I have seen a lot of puppies here, and almost all of them have more natural prey drive than this one, but I am still curious about seeing this one mature, something interesting about this litter that it hard to put my finger on.


----------



## mike suttle (Feb 19, 2008)

Timothy Stacy said:


> Thanks for keeping me in mind Mike! Who is Tommy?


Dude, i told you a month ago I would sell him to you, gave you a price and never heard from you again.
I thought I must have offended you somehow when you did not get back to me.
Let me know when you want one, I have a super nice litter of 5 week old Malis here now form Hector and an Arko daughter.


----------



## Timothy Stacy (Jan 29, 2009)

I was waiting on video you were gonna send. I didn't want to bother you about it!


----------



## Stephanie O'Brien (Sep 11, 2007)

He sucks Mike, you should send him out my way.....oh wait, you ARE sending out my way! YES!


----------



## mike suttle (Feb 19, 2008)

Timothy Stacy said:


> I was waiting on video you were gonna send. I didn't want to bother you about it!


I tried to describe him to you as accurately as I could. It is such a pain for me to make video. As an example I shot 5 videos yesterday afternoon of this puppy. Each video was around 30 seconds or less, and each video took over 30 minutes to load on youtube from my internet connection. We were finished training by 6 pm yesterday and it was after midnight before I got those 5 thirty second videos loaded. Almost easier for me not even to sell a dog than to make videos of them. LOL
Anyway Tim, let me know when you want a puppy and I will get you a nice one. I have several nice babies coming up now that I like so far.


----------



## mike suttle (Feb 19, 2008)

Stephanie O'Brien said:


> He sucks Mike, you should send him out my way.....oh wait, you ARE sending out my way! YES!

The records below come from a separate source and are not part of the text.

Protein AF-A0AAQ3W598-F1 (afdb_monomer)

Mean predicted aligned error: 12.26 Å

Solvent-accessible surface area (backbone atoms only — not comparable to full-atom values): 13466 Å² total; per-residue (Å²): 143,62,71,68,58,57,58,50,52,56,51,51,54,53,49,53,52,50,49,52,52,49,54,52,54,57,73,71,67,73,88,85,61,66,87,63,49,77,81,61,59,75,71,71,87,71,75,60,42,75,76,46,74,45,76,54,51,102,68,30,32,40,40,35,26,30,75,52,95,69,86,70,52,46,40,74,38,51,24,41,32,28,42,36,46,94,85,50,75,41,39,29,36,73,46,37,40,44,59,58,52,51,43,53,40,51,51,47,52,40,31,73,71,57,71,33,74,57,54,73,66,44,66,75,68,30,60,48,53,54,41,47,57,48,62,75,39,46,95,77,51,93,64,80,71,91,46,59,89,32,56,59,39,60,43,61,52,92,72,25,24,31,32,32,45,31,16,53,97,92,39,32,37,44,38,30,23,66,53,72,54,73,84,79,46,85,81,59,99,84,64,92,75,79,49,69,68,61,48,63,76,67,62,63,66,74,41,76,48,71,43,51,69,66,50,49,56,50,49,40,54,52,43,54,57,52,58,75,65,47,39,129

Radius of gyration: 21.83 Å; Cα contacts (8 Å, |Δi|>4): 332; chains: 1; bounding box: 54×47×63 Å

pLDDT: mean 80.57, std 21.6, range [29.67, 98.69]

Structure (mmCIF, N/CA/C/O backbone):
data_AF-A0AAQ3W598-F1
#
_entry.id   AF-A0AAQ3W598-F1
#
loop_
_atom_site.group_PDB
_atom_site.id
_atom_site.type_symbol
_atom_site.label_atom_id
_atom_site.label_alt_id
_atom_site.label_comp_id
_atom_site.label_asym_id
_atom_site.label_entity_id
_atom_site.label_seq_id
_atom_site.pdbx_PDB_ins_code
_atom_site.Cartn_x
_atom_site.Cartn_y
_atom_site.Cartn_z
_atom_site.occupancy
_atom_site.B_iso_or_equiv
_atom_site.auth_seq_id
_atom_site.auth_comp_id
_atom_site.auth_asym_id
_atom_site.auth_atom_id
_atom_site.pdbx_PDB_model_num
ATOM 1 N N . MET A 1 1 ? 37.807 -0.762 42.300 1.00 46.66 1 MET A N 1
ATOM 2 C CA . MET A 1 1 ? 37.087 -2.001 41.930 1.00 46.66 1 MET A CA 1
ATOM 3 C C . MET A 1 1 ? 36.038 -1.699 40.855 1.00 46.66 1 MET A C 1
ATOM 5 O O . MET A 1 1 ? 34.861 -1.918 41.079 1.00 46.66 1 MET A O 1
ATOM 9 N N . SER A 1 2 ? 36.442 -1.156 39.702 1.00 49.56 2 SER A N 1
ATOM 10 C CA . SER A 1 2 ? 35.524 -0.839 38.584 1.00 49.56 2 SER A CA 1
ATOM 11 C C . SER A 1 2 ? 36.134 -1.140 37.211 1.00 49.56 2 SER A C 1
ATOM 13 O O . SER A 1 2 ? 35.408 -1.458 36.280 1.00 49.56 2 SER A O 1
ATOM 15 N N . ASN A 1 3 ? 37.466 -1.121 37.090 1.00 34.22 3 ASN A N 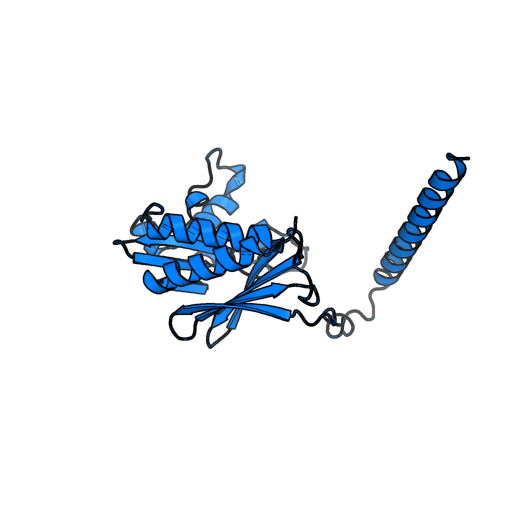1
ATOM 16 C CA . ASN A 1 3 ? 38.148 -1.406 35.823 1.00 34.22 3 ASN A CA 1
ATOM 17 C C . ASN A 1 3 ? 38.197 -2.903 35.465 1.00 34.22 3 ASN A C 1
ATOM 19 O O . ASN A 1 3 ? 38.267 -3.237 34.286 1.00 34.22 3 ASN A O 1
ATOM 23 N N . ASP A 1 4 ? 38.110 -3.801 36.451 1.00 42.34 4 ASP A N 1
ATOM 24 C CA . ASP A 1 4 ? 38.158 -5.250 36.203 1.00 42.34 4 ASP A CA 1
ATOM 25 C C . ASP A 1 4 ? 36.818 -5.819 35.703 1.00 42.34 4 ASP A C 1
ATOM 27 O O . ASP A 1 4 ? 36.805 -6.845 35.028 1.00 42.34 4 ASP A O 1
ATOM 31 N N . PHE A 1 5 ? 35.697 -5.135 35.974 1.00 40.53 5 PHE A N 1
ATOM 32 C CA . PHE A 1 5 ? 34.362 -5.545 35.519 1.00 40.53 5 PHE A CA 1
ATOM 33 C C . PHE A 1 5 ? 34.187 -5.290 34.012 1.00 40.53 5 PHE A C 1
ATOM 35 O O . PHE A 1 5 ? 33.884 -6.209 33.256 1.00 40.53 5 PHE A O 1
ATOM 42 N N . TYR A 1 6 ? 34.536 -4.081 33.553 1.00 38.12 6 TYR A N 1
ATOM 43 C CA . TYR A 1 6 ? 34.494 -3.708 32.132 1.00 38.12 6 TYR A CA 1
ATOM 44 C C . TYR A 1 6 ? 35.450 -4.542 31.265 1.00 38.12 6 TYR A C 1
ATOM 46 O O . TYR A 1 6 ? 35.110 -4.926 30.149 1.00 38.12 6 TYR A O 1
ATOM 54 N N . ALA A 1 7 ? 36.641 -4.880 31.770 1.00 42.88 7 ALA A N 1
ATOM 55 C CA . ALA A 1 7 ? 37.576 -5.732 31.035 1.00 42.88 7 ALA A CA 1
ATOM 56 C C . ALA A 1 7 ? 37.082 -7.188 30.900 1.00 42.88 7 ALA A C 1
ATOM 58 O O . ALA A 1 7 ? 37.461 -7.875 29.947 1.00 42.88 7 ALA A O 1
ATOM 59 N N . GLY A 1 8 ? 36.256 -7.658 31.842 1.00 44.22 8 GLY A N 1
ATOM 60 C CA . GLY A 1 8 ? 35.612 -8.970 31.799 1.00 44.22 8 GLY A CA 1
ATOM 61 C C . GLY A 1 8 ? 34.501 -9.046 30.750 1.00 44.22 8 GLY A C 1
ATOM 62 O O . GLY A 1 8 ? 34.499 -9.975 29.943 1.00 44.22 8 GLY A O 1
ATOM 63 N N . GLU A 1 9 ? 33.620 -8.043 30.707 1.00 44.06 9 GLU A N 1
ATOM 64 C CA . GLU A 1 9 ? 32.507 -7.967 29.744 1.00 44.06 9 GLU A CA 1
ATOM 65 C C . GLU A 1 9 ? 32.980 -7.759 28.300 1.00 44.06 9 GLU A C 1
ATOM 67 O O . GLU A 1 9 ? 32.502 -8.419 27.379 1.00 44.06 9 GLU A O 1
ATOM 72 N N . VAL A 1 10 ? 33.999 -6.924 28.082 1.00 41.75 10 VAL A N 1
ATOM 73 C CA . VAL A 1 10 ? 34.560 -6.719 26.734 1.00 41.75 10 VAL A CA 1
ATOM 74 C C . VAL A 1 10 ? 35.246 -7.993 26.219 1.00 41.75 10 VAL A C 1
ATOM 76 O O . VAL A 1 10 ? 35.183 -8.316 25.029 1.00 41.75 10 VAL A O 1
ATOM 79 N N . LYS A 1 11 ? 35.877 -8.773 27.109 1.00 41.69 11 LYS A N 1
ATOM 80 C CA . LYS A 1 11 ? 36.475 -10.064 26.737 1.00 41.69 11 LYS A CA 1
ATOM 81 C C . LYS A 1 11 ? 35.420 -11.132 26.451 1.00 41.69 11 LYS A C 1
ATOM 83 O O . LYS A 1 11 ? 35.621 -11.896 25.509 1.00 41.69 11 LYS A O 1
ATOM 88 N N . SER A 1 12 ? 34.317 -11.190 27.200 1.00 50.72 12 SER A N 1
ATOM 89 C CA . SER A 1 12 ? 33.243 -12.162 26.947 1.00 50.72 12 SER A CA 1
ATOM 90 C C . SER A 1 12 ? 32.496 -11.866 25.643 1.00 50.72 12 SER A C 1
ATOM 92 O O . SER A 1 12 ? 32.280 -12.785 24.853 1.00 50.72 12 SER A O 1
ATOM 94 N N . GLN A 1 13 ? 32.217 -10.593 25.344 1.00 46.50 13 GLN A N 1
ATOM 95 C CA . GLN A 1 13 ? 31.614 -10.175 24.071 1.00 46.50 13 GLN A CA 1
ATOM 96 C C . GLN A 1 13 ? 32.533 -10.462 22.871 1.00 46.50 13 GLN A C 1
ATOM 98 O O . GLN A 1 13 ? 32.072 -10.931 21.832 1.00 46.50 13 GLN A O 1
ATOM 103 N N . SER A 1 14 ? 33.852 -10.284 23.021 1.00 48.72 14 SER A N 1
ATOM 104 C CA . SER A 1 14 ? 34.827 -10.636 21.977 1.00 48.72 14 SER A CA 1
ATOM 105 C C . SER A 1 14 ? 34.919 -12.148 21.720 1.00 48.72 14 SER A C 1
ATOM 107 O O . SER A 1 14 ? 35.150 -12.563 20.583 1.00 48.72 14 SER A O 1
ATOM 109 N N . ILE A 1 15 ? 34.732 -12.982 22.748 1.00 55.53 15 ILE A N 1
ATOM 110 C CA . ILE A 1 15 ? 34.703 -14.445 22.603 1.00 55.53 15 ILE A CA 1
ATOM 111 C C . ILE A 1 15 ? 33.417 -14.885 21.894 1.00 55.53 15 ILE A C 1
ATOM 113 O O . ILE A 1 15 ? 33.502 -15.667 20.950 1.00 55.53 15 ILE A O 1
ATOM 117 N N . ALA A 1 16 ? 32.262 -14.329 22.272 1.00 50.53 16 ALA A N 1
ATOM 118 C CA . ALA A 1 16 ? 30.982 -14.611 21.619 1.00 50.53 16 ALA A CA 1
ATOM 119 C C . ALA A 1 16 ? 30.988 -14.197 20.136 1.00 50.53 16 ALA A C 1
ATOM 121 O O . ALA A 1 16 ? 30.591 -14.977 19.274 1.00 50.53 16 ALA A O 1
ATOM 122 N N . ALA A 1 17 ? 31.536 -13.020 19.814 1.00 44.97 17 ALA A N 1
ATOM 123 C CA . ALA A 1 17 ? 31.679 -12.558 18.433 1.00 44.97 17 ALA A CA 1
ATOM 124 C C . ALA A 1 17 ? 32.623 -13.447 17.603 1.00 44.97 17 ALA A C 1
ATOM 126 O O . ALA A 1 17 ? 32.348 -13.738 16.441 1.00 44.97 17 ALA A O 1
ATOM 127 N N . LYS A 1 18 ? 33.724 -13.932 18.195 1.00 44.81 18 LYS A N 1
ATOM 128 C CA . LYS A 1 18 ? 34.640 -14.874 17.525 1.00 44.81 18 LYS A CA 1
ATOM 129 C C . LYS A 1 18 ? 34.021 -16.252 17.322 1.00 44.81 18 LYS A C 1
ATOM 131 O O . LYS A 1 18 ? 34.330 -16.908 16.331 1.00 44.81 18 LYS A O 1
ATOM 136 N N . GLN A 1 19 ? 33.169 -16.688 18.243 1.00 52.50 19 GLN A N 1
ATOM 137 C CA . GLN A 1 19 ? 32.445 -17.942 18.112 1.00 52.50 19 GLN A CA 1
ATOM 138 C C . GLN A 1 19 ? 31.395 -17.853 16.998 1.00 52.50 19 GLN A C 1
ATOM 140 O O . GLN A 1 19 ? 31.416 -18.696 16.106 1.00 52.50 19 GLN A O 1
ATOM 145 N N . MET A 1 20 ? 30.607 -16.774 16.954 1.00 52.12 20 MET A N 1
ATOM 146 C CA . MET A 1 20 ? 29.665 -16.509 15.858 1.00 52.12 20 MET A CA 1
ATOM 147 C C . MET A 1 20 ? 30.369 -16.403 14.497 1.00 52.12 20 MET A C 1
ATOM 149 O O . MET A 1 20 ? 29.915 -16.984 13.514 1.00 52.12 20 MET A O 1
ATOM 153 N N . ALA A 1 21 ? 31.524 -15.733 14.431 1.00 44.16 21 ALA A N 1
ATOM 154 C CA . ALA A 1 21 ? 32.307 -15.650 13.198 1.00 44.16 21 ALA A CA 1
ATOM 155 C C . ALA A 1 21 ? 32.851 -17.021 12.747 1.00 44.16 21 ALA A C 1
ATOM 157 O O . ALA A 1 21 ? 32.863 -17.316 11.554 1.00 44.16 21 ALA A O 1
ATOM 158 N N . ASN A 1 22 ? 33.270 -17.883 13.679 1.00 46.03 22 ASN A N 1
ATOM 159 C CA . ASN A 1 22 ? 33.715 -19.241 13.353 1.00 46.03 22 ASN A CA 1
ATOM 160 C C . ASN A 1 22 ? 32.558 -20.152 12.916 1.00 46.03 22 ASN A C 1
ATOM 162 O O . ASN A 1 22 ? 32.743 -20.947 11.994 1.00 46.03 22 ASN A O 1
ATOM 166 N N . GLU A 1 23 ? 31.381 -20.023 13.529 1.00 49.75 23 GLU A N 1
ATOM 167 C CA . GLU A 1 23 ? 30.161 -20.735 13.121 1.00 49.75 23 GLU A CA 1
ATOM 168 C C . GLU A 1 23 ? 29.728 -20.307 11.707 1.00 49.75 23 GLU A C 1
ATOM 170 O O . GLU A 1 23 ? 29.428 -21.156 10.867 1.00 49.75 23 GLU A O 1
ATOM 175 N N . TYR A 1 24 ? 29.836 -19.015 11.386 1.00 44.97 24 TYR A N 1
ATOM 176 C CA . TYR A 1 24 ? 29.576 -18.478 10.047 1.00 44.97 24 TYR A CA 1
ATOM 177 C C . TYR A 1 24 ? 30.591 -18.961 8.993 1.00 44.97 24 TYR A C 1
ATOM 179 O O . TYR A 1 24 ? 30.226 -19.324 7.874 1.00 44.97 24 TYR A O 1
ATOM 187 N N . ILE A 1 25 ? 31.881 -19.033 9.340 1.00 45.84 25 ILE A N 1
ATOM 188 C CA . ILE A 1 25 ? 32.927 -19.549 8.439 1.00 45.84 25 ILE A CA 1
ATOM 189 C C . ILE A 1 25 ? 32.750 -21.055 8.182 1.00 45.84 25 ILE A C 1
ATOM 191 O O . ILE A 1 25 ? 32.965 -21.509 7.056 1.00 45.84 25 ILE A O 1
ATOM 195 N N . GLN A 1 26 ? 32.323 -21.829 9.187 1.00 47.25 26 GLN A N 1
ATOM 196 C CA . GLN A 1 26 ? 31.983 -23.244 9.002 1.00 47.25 26 GLN A CA 1
ATOM 197 C C . GLN A 1 26 ? 30.730 -23.430 8.138 1.00 47.25 26 GLN A C 1
ATOM 199 O O . GLN A 1 26 ? 30.726 -24.312 7.280 1.00 47.25 26 GLN A O 1
ATOM 204 N N . PHE A 1 27 ? 29.718 -22.571 8.290 1.00 44.56 27 PHE A N 1
ATOM 205 C CA . PHE A 1 27 ? 28.515 -22.566 7.449 1.00 44.56 27 PHE A CA 1
ATOM 206 C C . PHE A 1 27 ? 28.835 -22.305 5.964 1.00 44.56 27 PHE A C 1
ATOM 208 O O . PHE A 1 27 ? 28.253 -22.913 5.065 1.00 44.56 27 PHE A O 1
ATOM 215 N N . CYS A 1 28 ? 29.830 -21.461 5.687 1.00 41.12 28 CYS A N 1
ATOM 216 C CA . CYS A 1 28 ? 30.231 -21.102 4.326 1.00 41.12 28 CYS A CA 1
ATOM 217 C C . CYS A 1 28 ? 31.192 -22.110 3.651 1.00 41.12 28 CYS A C 1
ATOM 219 O O . CYS A 1 28 ? 31.433 -22.015 2.443 1.00 41.12 28 CYS A O 1
ATOM 221 N N . GLY A 1 29 ? 31.724 -23.099 4.379 1.00 35.28 29 GLY A N 1
ATOM 222 C CA . GLY A 1 29 ? 32.784 -24.000 3.916 1.00 35.28 29 GLY A CA 1
ATOM 223 C C . GLY A 1 29 ? 32.324 -25.361 3.374 1.00 35.28 29 GLY A C 1
ATOM 224 O O . GLY A 1 29 ? 32.406 -26.356 4.081 1.00 35.28 29 GLY A O 1
ATOM 225 N N . THR A 1 30 ? 31.931 -25.412 2.095 1.00 39.91 30 THR A N 1
ATOM 226 C CA . THR A 1 30 ? 32.222 -26.433 1.045 1.00 39.91 30 THR A CA 1
ATOM 227 C C . THR A 1 30 ? 31.043 -26.655 0.068 1.00 39.91 30 THR A C 1
ATOM 229 O O . THR A 1 30 ? 29.890 -26.719 0.486 1.00 39.91 30 THR A O 1
ATOM 232 N N . PRO A 1 31 ? 31.281 -26.765 -1.260 1.00 42.72 31 PRO A N 1
ATOM 233 C CA . PRO A 1 31 ? 30.242 -26.502 -2.271 1.00 42.72 31 PRO A CA 1
ATOM 234 C C . PRO A 1 31 ? 29.442 -27.722 -2.769 1.00 42.72 31 PRO A C 1
ATOM 236 O O . PRO A 1 31 ? 28.708 -27.592 -3.743 1.00 42.72 31 PRO A O 1
ATOM 239 N N . LYS A 1 32 ? 29.579 -28.919 -2.179 1.00 39.31 32 LYS A N 1
ATOM 240 C CA . LYS A 1 32 ? 29.069 -30.164 -2.802 1.00 39.31 32 LYS A CA 1
ATOM 241 C C . LYS A 1 32 ? 27.731 -30.711 -2.290 1.00 39.31 32 LYS A C 1
ATOM 243 O O . LYS A 1 32 ? 27.225 -31.647 -2.896 1.00 39.31 32 LYS A O 1
ATOM 248 N N . GLU A 1 33 ? 27.112 -30.103 -1.278 1.00 38.41 33 GLU A N 1
ATOM 249 C CA . GLU A 1 33 ? 25.795 -30.538 -0.757 1.00 38.41 33 GLU A CA 1
ATOM 250 C C . GLU A 1 33 ? 24.693 -29.462 -0.862 1.00 38.41 33 GLU A C 1
ATOM 252 O O . GLU A 1 33 ? 23.584 -29.626 -0.351 1.00 38.41 33 GLU A O 1
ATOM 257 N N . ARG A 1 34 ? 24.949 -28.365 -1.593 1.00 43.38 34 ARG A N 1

Yeah, you will him soon enough. I had a couple Malinois females just like him, but with more prey drive. Those are the ones I was telling you about last month.


----------



## Jeff Oehlsen (Apr 7, 2006)

Can't you get sat service out there ??


----------



## Stephanie O'Brien (Sep 11, 2007)

mike suttle said:


> Yeah, you will him soon enough. I had a couple Malinois females just like him, but with more prey drive. Those are the ones I was telling you about last month.


\\/ I'm excited to see him, he looks like a little devil :evil:

He'll be the first Carlos pup I see...


----------



## hillel schwartzman (Nov 9, 2008)

Cant wait to see the vids on this one in about 6mnt,, I saw what the new handle has done w/ that arko son , YES THE A**HOLE ONE at 7mnths .. I think this carlos son will be pretty awsome
in his hands..
BTW my freind is a dumb ass for not getting him... lol

PS. Jeff you have to learn how to bust balls a little more tastefully(but then again you can't teach old f**** new tricks..Mike is not a dumb ass ,, the dog has tons of prey,, you r just going to use a big stuffed animal on a string to bring out the prey and maybe he wont bite you...:razz:


YEH love that pup


----------



## Drew Peirce (Nov 16, 2006)

Just curious what a sporting malinois breeder with pure french and belgian lines wants with a knpv dutchie?


----------



## Tamara Villagomez (Nov 28, 2009)

I think thats a very nice pup he is gonna be a really good one when hes older!


----------



## mike suttle (Feb 19, 2008)

Drew Peirce said:


> Just curious what a sporting malinois breeder with pure french and belgian lines wants with a knpv dutchie?


He already has an Arko X Djenna son that is now about 12 months old. He is doing a great job with that dog, and it is a very strong dog. He likes the challenge of working with a different type of dog than what is considered to the "norm" for the sport. I think he will do a great job with the puppy, as he has done a great job with the last one he got from me.


----------



## Jeff Oehlsen (Apr 7, 2006)

Answer the satalite question dammit. LOL


----------



## mike suttle (Feb 19, 2008)

Jeff Oehlsen said:


> Answer the satalite question dammit. LOL


sorry for the delay there sir! LOL
I have "wild blue" satalite internet............it sucks! It is no better than phone lines. There is rumor that next year we will actually get cable internet available where we live. =D>


----------



## kristin tresidder (Oct 23, 2008)

mike suttle said:


> This is a 13 week old puppy from Carlos X Nanda.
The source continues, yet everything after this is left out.